• Task to carry out: Print the lines below from the line with "ATOM 85 C CA" to the line with "ATOM 105 C CA" exactly, keeping both ends, and print no pictures.

• Excerpted data:
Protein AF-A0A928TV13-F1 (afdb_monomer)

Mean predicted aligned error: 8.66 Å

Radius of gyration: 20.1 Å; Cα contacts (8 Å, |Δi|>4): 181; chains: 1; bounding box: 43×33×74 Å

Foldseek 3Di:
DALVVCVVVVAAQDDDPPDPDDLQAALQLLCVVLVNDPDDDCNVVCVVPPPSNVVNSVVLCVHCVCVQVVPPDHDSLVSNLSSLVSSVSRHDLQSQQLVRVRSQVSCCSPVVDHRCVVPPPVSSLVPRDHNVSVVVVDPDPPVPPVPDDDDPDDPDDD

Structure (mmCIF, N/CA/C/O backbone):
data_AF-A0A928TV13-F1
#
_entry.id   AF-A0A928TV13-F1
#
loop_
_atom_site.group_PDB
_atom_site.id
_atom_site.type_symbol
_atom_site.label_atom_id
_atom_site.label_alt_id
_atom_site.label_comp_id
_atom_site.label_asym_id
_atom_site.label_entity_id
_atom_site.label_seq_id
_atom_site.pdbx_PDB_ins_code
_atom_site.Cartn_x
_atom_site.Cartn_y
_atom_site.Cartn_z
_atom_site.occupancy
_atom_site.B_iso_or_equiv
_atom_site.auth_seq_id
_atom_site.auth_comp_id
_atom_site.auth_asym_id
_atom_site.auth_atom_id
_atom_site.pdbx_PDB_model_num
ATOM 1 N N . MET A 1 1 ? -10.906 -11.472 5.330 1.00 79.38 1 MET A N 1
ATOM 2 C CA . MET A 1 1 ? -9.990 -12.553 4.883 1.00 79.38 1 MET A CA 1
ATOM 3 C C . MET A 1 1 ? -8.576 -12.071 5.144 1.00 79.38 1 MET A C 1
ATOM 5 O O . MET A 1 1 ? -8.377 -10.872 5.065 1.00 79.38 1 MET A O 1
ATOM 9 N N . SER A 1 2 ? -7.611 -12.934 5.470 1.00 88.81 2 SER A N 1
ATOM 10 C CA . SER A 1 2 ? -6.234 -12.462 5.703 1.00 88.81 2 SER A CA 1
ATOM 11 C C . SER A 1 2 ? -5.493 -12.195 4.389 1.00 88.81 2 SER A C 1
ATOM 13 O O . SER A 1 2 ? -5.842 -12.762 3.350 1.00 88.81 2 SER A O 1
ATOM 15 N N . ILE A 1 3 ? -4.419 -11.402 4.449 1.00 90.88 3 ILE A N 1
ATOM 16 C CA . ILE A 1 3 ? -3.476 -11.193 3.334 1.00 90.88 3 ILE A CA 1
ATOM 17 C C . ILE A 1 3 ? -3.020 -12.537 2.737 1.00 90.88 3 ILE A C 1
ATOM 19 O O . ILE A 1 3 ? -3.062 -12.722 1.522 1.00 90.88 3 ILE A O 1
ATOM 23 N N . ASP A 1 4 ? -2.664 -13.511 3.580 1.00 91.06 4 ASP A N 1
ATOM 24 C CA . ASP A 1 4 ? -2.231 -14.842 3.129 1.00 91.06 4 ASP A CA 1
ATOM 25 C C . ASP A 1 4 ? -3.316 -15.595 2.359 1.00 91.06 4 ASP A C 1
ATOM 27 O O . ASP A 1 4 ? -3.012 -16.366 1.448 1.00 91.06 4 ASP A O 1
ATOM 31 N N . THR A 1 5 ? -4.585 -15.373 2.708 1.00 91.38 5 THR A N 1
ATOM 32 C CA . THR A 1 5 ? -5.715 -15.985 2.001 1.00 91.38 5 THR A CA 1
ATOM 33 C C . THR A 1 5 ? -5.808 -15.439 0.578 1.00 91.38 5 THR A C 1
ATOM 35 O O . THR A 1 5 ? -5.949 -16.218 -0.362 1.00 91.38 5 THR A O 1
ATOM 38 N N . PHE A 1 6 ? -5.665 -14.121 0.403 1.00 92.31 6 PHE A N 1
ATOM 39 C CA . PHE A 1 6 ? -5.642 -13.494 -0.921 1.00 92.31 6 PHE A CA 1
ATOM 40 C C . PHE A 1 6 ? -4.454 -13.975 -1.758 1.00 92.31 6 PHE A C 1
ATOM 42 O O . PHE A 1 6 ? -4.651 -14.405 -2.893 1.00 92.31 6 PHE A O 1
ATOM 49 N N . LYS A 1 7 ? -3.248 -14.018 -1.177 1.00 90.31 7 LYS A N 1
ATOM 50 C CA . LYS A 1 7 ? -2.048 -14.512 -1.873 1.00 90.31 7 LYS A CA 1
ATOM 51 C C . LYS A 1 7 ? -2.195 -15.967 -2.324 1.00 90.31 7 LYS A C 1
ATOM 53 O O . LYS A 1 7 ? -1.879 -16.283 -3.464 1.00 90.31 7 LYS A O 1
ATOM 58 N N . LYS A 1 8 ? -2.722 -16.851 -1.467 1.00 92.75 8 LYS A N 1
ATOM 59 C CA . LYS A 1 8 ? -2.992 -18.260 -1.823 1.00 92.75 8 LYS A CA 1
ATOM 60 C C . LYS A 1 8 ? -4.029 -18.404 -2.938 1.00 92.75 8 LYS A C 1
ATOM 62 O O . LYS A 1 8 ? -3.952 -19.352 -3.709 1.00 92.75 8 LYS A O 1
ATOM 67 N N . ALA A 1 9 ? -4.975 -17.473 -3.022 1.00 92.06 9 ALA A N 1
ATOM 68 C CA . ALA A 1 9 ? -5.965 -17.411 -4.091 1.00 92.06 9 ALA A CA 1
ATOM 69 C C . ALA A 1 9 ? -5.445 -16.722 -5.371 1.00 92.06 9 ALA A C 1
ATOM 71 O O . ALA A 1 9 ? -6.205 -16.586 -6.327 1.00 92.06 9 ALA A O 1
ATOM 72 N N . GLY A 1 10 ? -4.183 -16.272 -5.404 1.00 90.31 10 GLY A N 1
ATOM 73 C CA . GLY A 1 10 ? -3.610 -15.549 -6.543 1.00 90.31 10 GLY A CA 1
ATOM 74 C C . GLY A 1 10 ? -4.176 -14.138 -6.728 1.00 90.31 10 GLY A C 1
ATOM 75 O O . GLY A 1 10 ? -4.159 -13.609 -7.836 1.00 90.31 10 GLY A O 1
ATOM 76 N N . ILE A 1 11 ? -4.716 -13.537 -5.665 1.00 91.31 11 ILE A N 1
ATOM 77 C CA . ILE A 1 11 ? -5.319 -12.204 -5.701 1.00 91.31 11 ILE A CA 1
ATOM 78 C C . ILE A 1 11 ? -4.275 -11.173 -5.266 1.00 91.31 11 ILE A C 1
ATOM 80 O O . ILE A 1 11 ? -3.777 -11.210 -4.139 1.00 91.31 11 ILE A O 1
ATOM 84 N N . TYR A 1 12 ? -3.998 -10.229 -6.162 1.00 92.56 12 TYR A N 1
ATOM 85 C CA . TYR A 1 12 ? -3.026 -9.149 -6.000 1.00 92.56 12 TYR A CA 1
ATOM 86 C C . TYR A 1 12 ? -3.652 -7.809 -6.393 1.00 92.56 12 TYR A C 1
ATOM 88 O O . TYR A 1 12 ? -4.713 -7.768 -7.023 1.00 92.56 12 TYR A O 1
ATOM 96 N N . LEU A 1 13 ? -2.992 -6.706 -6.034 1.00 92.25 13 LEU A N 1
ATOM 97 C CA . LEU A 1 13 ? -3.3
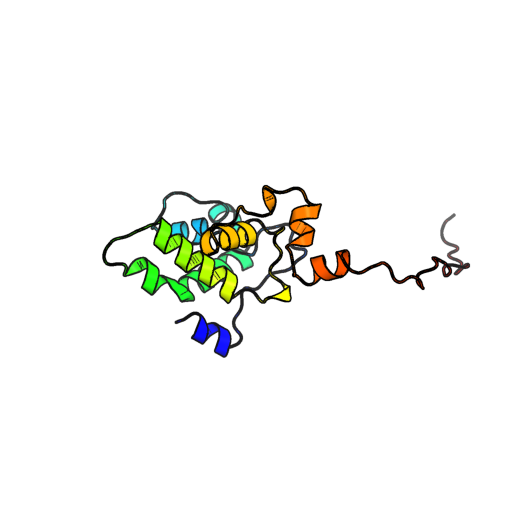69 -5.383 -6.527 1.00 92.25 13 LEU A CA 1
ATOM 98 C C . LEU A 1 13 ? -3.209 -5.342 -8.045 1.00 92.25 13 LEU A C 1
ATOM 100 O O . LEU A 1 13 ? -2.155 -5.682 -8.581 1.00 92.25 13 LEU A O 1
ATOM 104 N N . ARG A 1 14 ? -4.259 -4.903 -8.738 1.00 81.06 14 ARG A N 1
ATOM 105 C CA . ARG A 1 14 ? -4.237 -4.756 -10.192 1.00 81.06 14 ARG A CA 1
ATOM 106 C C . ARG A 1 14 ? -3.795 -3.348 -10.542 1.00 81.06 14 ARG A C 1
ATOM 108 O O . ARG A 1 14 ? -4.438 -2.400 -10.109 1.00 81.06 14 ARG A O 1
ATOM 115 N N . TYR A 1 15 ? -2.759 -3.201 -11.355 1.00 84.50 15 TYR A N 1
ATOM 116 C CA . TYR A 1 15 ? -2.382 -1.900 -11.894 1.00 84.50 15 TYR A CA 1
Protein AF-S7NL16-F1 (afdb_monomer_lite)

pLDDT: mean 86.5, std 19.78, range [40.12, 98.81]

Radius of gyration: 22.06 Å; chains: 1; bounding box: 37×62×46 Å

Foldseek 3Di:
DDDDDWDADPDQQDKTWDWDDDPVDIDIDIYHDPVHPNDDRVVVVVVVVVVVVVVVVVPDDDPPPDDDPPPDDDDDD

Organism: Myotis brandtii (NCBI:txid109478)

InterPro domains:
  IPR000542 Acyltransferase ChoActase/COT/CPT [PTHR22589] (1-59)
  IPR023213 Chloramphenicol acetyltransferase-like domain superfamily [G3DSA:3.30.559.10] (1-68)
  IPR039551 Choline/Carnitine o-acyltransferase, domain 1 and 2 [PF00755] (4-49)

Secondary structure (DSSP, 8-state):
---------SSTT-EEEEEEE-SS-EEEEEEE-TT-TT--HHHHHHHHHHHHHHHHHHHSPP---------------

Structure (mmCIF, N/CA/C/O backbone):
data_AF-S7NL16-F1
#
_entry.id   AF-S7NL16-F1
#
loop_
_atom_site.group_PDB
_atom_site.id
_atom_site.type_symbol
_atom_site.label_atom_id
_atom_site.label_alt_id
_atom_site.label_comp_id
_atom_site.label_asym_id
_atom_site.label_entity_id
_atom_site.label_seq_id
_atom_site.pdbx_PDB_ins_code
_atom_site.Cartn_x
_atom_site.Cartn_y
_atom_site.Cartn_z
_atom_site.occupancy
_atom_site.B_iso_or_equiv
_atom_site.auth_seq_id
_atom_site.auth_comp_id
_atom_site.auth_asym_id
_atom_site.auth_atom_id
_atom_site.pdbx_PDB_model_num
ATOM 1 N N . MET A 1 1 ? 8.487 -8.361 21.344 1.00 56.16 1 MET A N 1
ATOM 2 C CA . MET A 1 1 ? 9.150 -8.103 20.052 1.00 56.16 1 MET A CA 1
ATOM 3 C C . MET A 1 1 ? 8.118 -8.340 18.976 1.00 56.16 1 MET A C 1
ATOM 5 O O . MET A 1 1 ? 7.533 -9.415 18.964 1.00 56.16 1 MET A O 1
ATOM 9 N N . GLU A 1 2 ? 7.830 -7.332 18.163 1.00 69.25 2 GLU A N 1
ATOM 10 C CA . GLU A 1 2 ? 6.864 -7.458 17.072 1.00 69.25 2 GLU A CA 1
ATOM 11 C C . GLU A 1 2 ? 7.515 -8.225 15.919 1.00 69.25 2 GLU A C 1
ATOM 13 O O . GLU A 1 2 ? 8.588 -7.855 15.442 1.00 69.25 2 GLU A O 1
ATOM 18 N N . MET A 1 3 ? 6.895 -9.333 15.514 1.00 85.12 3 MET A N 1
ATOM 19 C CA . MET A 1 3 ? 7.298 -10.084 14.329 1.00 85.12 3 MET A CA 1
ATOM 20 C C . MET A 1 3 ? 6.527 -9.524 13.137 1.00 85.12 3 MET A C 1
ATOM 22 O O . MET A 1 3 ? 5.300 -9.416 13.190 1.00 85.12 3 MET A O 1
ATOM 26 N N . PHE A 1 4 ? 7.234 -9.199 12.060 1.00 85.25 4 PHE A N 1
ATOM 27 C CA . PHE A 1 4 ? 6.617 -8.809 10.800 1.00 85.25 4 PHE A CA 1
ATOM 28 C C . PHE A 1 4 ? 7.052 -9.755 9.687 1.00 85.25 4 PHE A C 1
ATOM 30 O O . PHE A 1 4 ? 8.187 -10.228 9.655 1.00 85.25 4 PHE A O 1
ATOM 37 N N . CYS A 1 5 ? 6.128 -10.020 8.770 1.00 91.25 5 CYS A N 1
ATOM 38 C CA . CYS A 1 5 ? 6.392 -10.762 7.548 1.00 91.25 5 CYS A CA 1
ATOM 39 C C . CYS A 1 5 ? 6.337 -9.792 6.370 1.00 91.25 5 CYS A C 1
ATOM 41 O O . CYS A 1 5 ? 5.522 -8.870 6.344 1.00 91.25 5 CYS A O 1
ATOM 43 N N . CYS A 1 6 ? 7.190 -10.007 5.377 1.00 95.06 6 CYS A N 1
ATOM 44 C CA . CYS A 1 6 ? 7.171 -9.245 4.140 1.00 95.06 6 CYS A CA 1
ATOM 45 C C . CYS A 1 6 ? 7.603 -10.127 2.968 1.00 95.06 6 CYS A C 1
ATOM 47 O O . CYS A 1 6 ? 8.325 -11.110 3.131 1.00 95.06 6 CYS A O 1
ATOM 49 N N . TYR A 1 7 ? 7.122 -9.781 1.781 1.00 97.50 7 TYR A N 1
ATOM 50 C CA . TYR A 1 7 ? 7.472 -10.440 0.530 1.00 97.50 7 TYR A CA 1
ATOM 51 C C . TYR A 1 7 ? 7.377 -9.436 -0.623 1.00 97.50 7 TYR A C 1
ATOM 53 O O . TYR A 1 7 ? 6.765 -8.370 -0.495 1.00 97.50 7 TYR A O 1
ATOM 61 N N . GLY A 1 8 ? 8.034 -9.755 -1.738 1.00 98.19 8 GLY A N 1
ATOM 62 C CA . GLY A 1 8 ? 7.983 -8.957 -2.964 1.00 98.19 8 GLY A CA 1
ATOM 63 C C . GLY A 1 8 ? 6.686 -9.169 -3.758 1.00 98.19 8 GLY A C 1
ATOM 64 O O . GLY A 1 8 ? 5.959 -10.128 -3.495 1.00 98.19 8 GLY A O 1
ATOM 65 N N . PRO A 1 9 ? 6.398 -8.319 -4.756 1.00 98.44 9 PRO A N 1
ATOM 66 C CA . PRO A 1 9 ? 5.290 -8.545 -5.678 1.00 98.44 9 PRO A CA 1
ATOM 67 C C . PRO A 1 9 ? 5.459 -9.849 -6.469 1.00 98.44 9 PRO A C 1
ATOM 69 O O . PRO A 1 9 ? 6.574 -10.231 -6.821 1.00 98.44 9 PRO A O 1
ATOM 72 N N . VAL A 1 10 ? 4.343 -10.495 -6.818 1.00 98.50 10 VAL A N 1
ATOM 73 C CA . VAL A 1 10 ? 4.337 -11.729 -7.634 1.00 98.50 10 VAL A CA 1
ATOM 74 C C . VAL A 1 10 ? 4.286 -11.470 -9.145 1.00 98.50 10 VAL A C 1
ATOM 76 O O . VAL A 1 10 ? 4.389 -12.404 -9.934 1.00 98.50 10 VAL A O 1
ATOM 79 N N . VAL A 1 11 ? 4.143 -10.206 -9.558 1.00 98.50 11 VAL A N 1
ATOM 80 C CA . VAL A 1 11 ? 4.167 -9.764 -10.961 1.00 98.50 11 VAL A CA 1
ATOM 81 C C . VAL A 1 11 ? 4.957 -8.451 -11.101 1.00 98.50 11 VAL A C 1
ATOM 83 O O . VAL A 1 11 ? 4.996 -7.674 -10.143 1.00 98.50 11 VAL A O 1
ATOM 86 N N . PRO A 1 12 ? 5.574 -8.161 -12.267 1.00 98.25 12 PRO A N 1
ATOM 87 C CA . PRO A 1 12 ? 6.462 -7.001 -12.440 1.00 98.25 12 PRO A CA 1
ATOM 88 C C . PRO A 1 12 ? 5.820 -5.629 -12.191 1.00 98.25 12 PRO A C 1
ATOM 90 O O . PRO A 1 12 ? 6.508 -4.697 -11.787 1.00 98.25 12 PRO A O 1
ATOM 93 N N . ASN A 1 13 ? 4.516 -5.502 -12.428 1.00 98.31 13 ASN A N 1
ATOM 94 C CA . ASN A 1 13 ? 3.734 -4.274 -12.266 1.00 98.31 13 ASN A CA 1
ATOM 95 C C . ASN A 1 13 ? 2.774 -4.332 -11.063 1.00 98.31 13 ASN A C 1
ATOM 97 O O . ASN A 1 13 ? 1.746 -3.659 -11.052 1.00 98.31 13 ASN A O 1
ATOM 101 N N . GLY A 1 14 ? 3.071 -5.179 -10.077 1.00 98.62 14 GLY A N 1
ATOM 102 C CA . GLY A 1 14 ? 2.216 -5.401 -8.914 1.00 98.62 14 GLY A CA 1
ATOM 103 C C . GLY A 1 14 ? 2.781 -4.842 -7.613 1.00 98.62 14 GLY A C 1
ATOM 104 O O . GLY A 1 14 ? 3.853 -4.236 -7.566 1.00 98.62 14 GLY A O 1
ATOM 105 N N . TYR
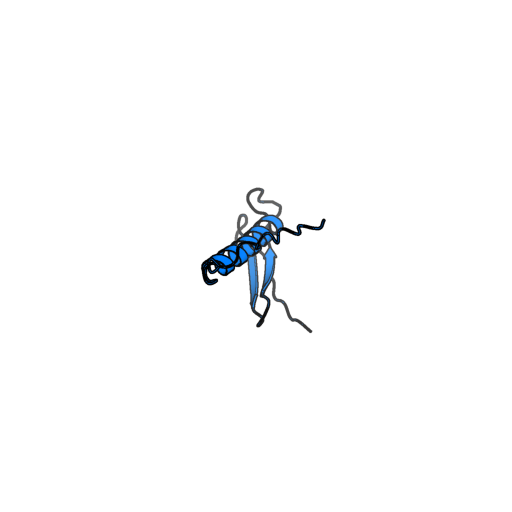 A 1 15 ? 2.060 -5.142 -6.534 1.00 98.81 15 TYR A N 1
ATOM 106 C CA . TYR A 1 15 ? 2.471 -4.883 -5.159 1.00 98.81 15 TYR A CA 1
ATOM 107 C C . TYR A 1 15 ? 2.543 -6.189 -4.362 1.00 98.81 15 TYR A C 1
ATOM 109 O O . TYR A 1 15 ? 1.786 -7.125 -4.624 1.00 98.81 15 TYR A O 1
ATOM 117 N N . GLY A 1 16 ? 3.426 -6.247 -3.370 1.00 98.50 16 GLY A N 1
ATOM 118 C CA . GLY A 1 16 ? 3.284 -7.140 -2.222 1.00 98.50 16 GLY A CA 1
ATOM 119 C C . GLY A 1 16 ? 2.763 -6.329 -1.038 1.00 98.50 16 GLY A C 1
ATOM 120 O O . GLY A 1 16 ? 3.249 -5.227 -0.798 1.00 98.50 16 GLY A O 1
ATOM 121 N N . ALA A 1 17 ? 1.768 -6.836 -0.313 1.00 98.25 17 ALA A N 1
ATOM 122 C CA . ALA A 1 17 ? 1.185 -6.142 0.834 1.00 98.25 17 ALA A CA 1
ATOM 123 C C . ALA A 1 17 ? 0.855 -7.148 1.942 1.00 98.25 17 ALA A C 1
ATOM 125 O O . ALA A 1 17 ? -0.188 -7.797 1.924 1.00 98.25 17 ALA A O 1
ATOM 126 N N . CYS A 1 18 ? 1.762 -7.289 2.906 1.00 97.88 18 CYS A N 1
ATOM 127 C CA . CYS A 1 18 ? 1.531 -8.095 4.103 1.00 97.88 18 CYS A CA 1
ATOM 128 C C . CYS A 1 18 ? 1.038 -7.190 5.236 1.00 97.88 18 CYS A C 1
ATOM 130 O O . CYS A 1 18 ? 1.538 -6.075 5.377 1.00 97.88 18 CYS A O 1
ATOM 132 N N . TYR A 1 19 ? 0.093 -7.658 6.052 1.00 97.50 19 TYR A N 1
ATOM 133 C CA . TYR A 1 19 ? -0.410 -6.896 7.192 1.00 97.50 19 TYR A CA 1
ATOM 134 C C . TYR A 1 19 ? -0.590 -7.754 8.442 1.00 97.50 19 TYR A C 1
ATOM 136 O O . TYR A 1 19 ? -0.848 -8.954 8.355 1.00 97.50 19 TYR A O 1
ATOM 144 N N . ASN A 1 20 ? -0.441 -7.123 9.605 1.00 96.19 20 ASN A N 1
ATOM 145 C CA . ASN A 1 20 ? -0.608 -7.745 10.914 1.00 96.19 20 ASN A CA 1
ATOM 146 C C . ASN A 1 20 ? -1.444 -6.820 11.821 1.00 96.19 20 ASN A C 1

• Response for this exercise:
ATOM 85 C CA . TYR A 1 12 ? -3.026 -9.149 -6.000 1.00 92.56 12 TYR A CA 1
ATOM 86 C C . TYR A 1 12 ? -3.652 -7.809 -6.393 1.00 92.56 12 TYR A C 1
ATOM 88 O O . TYR A 1 12 ? -4.713 -7.768 -7.023 1.00 92.56 12 TYR A O 1
ATOM 96 N N . LEU A 1 13 ? -2.992 -6.706 -6.034 1.00 92.25 13 LEU A N 1
ATOM 97 C CA . LEU A 1 13 ? -3.3
69 -5.383 -6.527 1.00 92.25 13 LEU A CA 1
ATOM 98 C C . LEU A 1 13 ? -3.209 -5.342 -8.045 1.00 92.25 13 LEU A C 1
ATOM 100 O O . LEU A 1 13 ? -2.155 -5.682 -8.581 1.00 92.25 13 LEU A O 1
ATOM 104 N N . ARG A 1 14 ? -4.259 -4.903 -8.738 1.00 81.06 14 ARG A N 1
ATOM 105 C CA . ARG A 1 14 ? -4.237 -4.756 -10.192 1.00 81.06 14 ARG A CA 1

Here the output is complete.